*Exercise instructions*
After locating the line that contains "ATOM 147 O O" in the data below, set down exactly that line and each one after it through the line that contains "ATOM 160 C C", and nothing more.

*Materials provided*

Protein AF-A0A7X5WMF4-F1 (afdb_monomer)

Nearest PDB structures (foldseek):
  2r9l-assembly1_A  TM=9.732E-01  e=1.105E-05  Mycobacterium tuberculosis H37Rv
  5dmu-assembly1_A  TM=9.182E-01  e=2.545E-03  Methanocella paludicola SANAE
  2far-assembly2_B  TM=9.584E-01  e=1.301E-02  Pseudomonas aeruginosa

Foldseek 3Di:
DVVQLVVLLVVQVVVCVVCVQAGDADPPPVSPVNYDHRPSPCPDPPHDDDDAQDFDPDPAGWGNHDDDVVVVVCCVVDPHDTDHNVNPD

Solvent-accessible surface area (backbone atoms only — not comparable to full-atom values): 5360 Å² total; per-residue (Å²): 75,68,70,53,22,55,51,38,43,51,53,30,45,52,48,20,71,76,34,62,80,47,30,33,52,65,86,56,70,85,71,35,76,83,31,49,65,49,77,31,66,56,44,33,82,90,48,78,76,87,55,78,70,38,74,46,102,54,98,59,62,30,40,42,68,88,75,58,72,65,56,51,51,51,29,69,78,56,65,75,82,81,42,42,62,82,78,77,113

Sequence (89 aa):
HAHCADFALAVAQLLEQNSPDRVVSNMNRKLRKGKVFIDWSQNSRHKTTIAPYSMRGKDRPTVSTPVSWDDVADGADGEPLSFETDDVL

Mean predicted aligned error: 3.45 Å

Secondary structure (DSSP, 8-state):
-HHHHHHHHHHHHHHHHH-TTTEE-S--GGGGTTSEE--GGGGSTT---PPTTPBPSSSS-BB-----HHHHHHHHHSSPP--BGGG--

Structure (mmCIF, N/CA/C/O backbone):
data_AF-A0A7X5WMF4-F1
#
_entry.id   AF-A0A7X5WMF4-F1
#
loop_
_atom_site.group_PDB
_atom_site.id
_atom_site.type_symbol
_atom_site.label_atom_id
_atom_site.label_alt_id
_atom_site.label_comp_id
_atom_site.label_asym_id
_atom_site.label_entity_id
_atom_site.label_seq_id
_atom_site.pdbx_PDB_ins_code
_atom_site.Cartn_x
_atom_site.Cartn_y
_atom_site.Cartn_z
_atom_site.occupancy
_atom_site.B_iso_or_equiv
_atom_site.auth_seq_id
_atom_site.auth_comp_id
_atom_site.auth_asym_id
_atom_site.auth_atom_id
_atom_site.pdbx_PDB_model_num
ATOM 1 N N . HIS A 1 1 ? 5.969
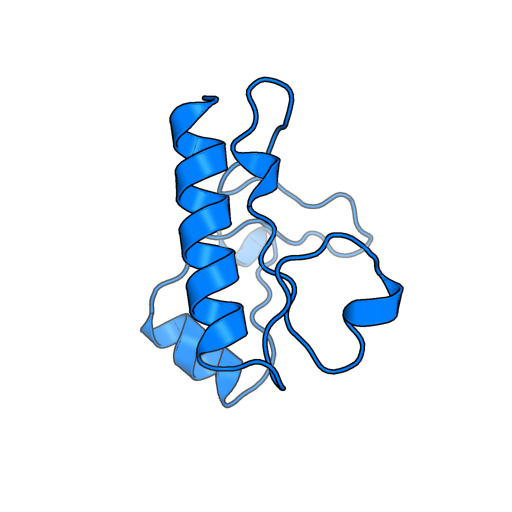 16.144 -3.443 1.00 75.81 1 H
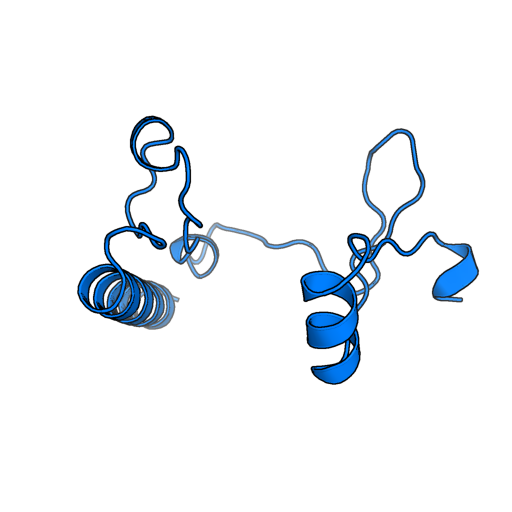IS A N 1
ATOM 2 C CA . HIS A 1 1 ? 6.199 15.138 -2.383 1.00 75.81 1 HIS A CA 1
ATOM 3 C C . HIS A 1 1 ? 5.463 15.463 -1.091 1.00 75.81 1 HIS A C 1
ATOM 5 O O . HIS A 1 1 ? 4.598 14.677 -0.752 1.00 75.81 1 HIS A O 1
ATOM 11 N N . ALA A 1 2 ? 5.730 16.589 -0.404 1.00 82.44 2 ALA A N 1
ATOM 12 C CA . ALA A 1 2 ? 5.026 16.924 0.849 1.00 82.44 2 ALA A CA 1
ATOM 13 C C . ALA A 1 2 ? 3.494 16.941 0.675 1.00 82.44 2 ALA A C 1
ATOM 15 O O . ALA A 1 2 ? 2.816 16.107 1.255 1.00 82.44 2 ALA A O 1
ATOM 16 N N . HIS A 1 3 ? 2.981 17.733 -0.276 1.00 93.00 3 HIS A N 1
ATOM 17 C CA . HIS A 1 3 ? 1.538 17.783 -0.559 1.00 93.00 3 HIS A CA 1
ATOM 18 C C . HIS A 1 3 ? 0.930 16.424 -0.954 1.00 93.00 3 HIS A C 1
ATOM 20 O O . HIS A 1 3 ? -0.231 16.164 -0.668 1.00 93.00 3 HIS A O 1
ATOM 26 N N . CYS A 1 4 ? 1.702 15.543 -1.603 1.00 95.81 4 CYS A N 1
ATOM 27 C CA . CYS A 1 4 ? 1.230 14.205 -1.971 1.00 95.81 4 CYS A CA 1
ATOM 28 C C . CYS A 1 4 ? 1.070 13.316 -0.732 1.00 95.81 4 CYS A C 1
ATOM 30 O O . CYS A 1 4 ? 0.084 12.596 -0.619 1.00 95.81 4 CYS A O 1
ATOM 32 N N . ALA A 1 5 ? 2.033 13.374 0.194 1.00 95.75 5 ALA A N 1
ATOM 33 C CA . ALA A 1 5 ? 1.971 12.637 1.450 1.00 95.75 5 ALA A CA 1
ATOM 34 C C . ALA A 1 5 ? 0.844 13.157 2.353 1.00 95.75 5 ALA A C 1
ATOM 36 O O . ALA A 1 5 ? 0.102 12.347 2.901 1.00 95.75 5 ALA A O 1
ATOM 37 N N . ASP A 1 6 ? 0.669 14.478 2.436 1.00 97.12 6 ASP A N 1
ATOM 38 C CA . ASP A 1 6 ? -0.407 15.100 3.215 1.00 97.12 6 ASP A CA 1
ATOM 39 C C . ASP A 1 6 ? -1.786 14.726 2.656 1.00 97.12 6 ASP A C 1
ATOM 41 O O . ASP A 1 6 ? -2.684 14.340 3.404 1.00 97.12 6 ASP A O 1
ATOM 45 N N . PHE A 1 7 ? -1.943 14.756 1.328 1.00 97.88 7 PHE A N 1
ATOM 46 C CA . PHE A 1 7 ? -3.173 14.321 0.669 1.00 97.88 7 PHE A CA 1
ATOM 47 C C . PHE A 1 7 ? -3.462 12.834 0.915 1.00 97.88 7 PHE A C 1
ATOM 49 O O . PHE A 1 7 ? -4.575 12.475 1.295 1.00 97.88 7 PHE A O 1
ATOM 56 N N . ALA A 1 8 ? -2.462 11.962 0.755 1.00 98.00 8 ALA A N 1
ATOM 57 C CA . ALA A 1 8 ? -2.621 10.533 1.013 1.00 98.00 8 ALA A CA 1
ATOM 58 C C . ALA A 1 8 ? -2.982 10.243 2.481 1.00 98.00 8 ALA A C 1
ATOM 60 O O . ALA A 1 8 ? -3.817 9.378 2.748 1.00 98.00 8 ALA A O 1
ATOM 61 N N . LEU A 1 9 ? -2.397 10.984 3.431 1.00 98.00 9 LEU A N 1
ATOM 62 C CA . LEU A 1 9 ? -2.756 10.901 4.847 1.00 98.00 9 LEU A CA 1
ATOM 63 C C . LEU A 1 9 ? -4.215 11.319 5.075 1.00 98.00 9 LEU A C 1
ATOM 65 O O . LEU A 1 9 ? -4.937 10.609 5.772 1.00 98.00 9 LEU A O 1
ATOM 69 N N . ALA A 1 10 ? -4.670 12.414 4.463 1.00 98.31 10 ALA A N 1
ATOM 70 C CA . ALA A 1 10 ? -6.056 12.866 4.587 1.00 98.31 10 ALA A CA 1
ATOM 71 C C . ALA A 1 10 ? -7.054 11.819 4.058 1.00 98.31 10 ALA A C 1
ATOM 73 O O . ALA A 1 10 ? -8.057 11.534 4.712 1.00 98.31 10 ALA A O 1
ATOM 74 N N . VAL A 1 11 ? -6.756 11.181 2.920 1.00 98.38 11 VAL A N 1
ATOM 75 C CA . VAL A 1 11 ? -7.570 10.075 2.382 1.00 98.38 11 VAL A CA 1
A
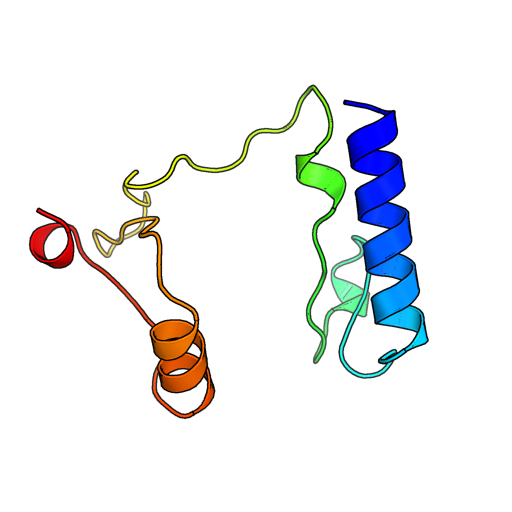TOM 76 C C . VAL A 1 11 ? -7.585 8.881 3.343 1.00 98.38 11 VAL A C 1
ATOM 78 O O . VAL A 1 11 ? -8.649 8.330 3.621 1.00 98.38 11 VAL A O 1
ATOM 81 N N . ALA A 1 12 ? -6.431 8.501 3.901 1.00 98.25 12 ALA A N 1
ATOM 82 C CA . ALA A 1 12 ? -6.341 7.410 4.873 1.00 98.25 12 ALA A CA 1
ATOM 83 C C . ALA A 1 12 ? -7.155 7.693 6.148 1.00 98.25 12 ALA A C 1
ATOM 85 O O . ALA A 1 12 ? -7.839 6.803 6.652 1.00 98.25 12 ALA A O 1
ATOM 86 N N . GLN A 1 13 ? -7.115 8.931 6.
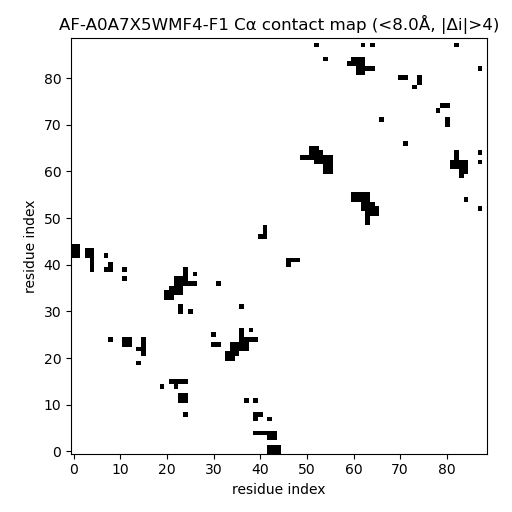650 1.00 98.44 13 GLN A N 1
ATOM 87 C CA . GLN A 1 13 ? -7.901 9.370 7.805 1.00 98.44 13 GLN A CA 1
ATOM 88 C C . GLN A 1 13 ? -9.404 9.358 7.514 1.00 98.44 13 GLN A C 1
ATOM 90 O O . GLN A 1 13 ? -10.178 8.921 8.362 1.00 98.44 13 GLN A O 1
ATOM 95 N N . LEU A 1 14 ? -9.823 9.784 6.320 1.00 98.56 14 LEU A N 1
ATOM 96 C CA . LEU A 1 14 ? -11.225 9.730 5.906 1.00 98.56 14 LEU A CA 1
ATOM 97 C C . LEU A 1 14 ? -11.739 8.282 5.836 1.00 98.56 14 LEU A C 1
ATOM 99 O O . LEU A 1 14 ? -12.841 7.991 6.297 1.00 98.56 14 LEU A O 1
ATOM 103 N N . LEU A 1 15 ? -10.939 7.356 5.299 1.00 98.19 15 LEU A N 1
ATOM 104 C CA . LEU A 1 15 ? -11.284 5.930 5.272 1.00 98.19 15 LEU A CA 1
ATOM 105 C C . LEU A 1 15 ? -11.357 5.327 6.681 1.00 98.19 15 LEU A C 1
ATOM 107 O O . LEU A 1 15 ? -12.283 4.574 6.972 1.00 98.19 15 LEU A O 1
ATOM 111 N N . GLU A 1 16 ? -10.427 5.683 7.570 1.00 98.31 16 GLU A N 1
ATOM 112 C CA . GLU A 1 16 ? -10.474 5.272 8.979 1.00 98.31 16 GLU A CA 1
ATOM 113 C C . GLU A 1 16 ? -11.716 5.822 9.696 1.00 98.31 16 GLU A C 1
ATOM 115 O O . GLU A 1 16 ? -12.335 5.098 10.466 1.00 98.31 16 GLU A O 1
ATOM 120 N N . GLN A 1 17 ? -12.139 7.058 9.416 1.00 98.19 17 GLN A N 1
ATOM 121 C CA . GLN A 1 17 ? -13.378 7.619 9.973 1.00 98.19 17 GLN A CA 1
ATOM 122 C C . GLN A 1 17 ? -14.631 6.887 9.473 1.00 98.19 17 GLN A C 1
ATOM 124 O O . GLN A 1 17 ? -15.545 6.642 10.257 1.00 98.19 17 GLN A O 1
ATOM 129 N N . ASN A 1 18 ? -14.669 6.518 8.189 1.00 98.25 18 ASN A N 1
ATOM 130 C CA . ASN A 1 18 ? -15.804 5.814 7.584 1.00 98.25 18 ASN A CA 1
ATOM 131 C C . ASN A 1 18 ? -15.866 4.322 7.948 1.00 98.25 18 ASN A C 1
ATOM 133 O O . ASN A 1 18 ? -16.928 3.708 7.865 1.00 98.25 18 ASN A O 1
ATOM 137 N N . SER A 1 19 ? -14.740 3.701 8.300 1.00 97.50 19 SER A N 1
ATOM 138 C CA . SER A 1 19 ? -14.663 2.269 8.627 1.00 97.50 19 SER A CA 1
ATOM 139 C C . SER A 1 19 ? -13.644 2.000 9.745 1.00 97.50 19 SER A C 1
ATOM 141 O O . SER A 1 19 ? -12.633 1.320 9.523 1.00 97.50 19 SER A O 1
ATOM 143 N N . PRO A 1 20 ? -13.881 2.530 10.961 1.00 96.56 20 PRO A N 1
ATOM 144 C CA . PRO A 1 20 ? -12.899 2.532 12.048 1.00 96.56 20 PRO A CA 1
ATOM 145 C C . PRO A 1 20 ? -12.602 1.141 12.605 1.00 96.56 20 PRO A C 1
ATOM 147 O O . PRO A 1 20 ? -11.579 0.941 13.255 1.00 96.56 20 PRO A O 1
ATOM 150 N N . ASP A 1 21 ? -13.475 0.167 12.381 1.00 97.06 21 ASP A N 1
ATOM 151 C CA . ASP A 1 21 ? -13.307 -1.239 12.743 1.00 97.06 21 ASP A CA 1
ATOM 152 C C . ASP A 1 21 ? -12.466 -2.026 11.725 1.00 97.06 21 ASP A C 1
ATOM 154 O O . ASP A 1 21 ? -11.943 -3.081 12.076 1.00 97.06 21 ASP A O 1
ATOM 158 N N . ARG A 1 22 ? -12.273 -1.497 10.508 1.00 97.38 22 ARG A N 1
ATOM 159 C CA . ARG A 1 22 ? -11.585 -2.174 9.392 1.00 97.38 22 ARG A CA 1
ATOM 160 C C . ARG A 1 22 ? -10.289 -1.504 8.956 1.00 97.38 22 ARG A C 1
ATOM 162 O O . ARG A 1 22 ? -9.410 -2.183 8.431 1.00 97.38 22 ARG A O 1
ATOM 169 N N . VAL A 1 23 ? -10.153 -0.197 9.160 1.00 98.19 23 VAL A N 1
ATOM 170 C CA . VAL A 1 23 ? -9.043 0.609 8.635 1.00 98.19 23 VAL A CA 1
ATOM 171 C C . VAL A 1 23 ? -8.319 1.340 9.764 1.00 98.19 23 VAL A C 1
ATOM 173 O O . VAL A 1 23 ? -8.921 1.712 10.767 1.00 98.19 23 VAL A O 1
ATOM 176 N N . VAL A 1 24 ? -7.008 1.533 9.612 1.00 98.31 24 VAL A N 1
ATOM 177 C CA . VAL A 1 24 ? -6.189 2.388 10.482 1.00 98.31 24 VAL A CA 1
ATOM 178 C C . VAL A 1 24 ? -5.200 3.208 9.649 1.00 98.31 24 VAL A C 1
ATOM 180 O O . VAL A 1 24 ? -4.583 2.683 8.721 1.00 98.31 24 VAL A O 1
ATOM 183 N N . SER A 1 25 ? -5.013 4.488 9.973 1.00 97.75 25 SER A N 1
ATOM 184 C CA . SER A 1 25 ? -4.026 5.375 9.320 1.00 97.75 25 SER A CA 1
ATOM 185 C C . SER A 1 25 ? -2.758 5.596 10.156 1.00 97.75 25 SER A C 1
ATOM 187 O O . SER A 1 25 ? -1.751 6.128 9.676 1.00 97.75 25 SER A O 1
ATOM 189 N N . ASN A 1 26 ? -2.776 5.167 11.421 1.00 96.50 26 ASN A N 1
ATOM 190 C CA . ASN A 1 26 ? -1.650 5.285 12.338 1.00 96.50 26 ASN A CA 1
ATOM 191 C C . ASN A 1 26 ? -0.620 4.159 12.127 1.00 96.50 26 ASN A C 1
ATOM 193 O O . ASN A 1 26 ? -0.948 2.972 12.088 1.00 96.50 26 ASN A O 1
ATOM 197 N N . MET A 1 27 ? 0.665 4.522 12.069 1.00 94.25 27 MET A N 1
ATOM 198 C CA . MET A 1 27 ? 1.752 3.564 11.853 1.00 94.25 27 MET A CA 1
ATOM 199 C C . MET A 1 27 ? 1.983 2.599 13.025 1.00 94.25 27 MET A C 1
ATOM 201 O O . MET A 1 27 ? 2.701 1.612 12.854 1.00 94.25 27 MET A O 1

*Task output*
ATOM 147 O O . PRO A 1 20 ? -11.579 0.941 13.255 1.00 96.56 20 PRO A O 1
ATOM 150 N N . ASP A 1 21 ? -13.475 0.167 12.381 1.00 97.06 21 ASP A N 1
ATOM 151 C CA . ASP A 1 21 ? -13.307 -1.239 12.743 1.00 97.06 21 ASP A CA 1
ATOM 152 C C . ASP A 1 21 ? -12.466 -2.026 11.725 1.00 97.06 21 ASP A C 1
ATOM 154 O O . ASP A 1 21 ? -11.943 -3.081 12.076 1.00 97.06 21 ASP A O 1
ATOM 158 N N . ARG A 1 22 ? -12.273 -1.497 10.508 1.00 97.38 22 ARG A N 1
ATOM 159 C CA . ARG A 1 22 ? -11.585 -2.174 9.392 1.00 97.38 22 ARG A CA 1
ATOM 160 C C . ARG A 1 22 ? -10.289 -1.504 8.956 1.00 97.38 22 ARG A C 1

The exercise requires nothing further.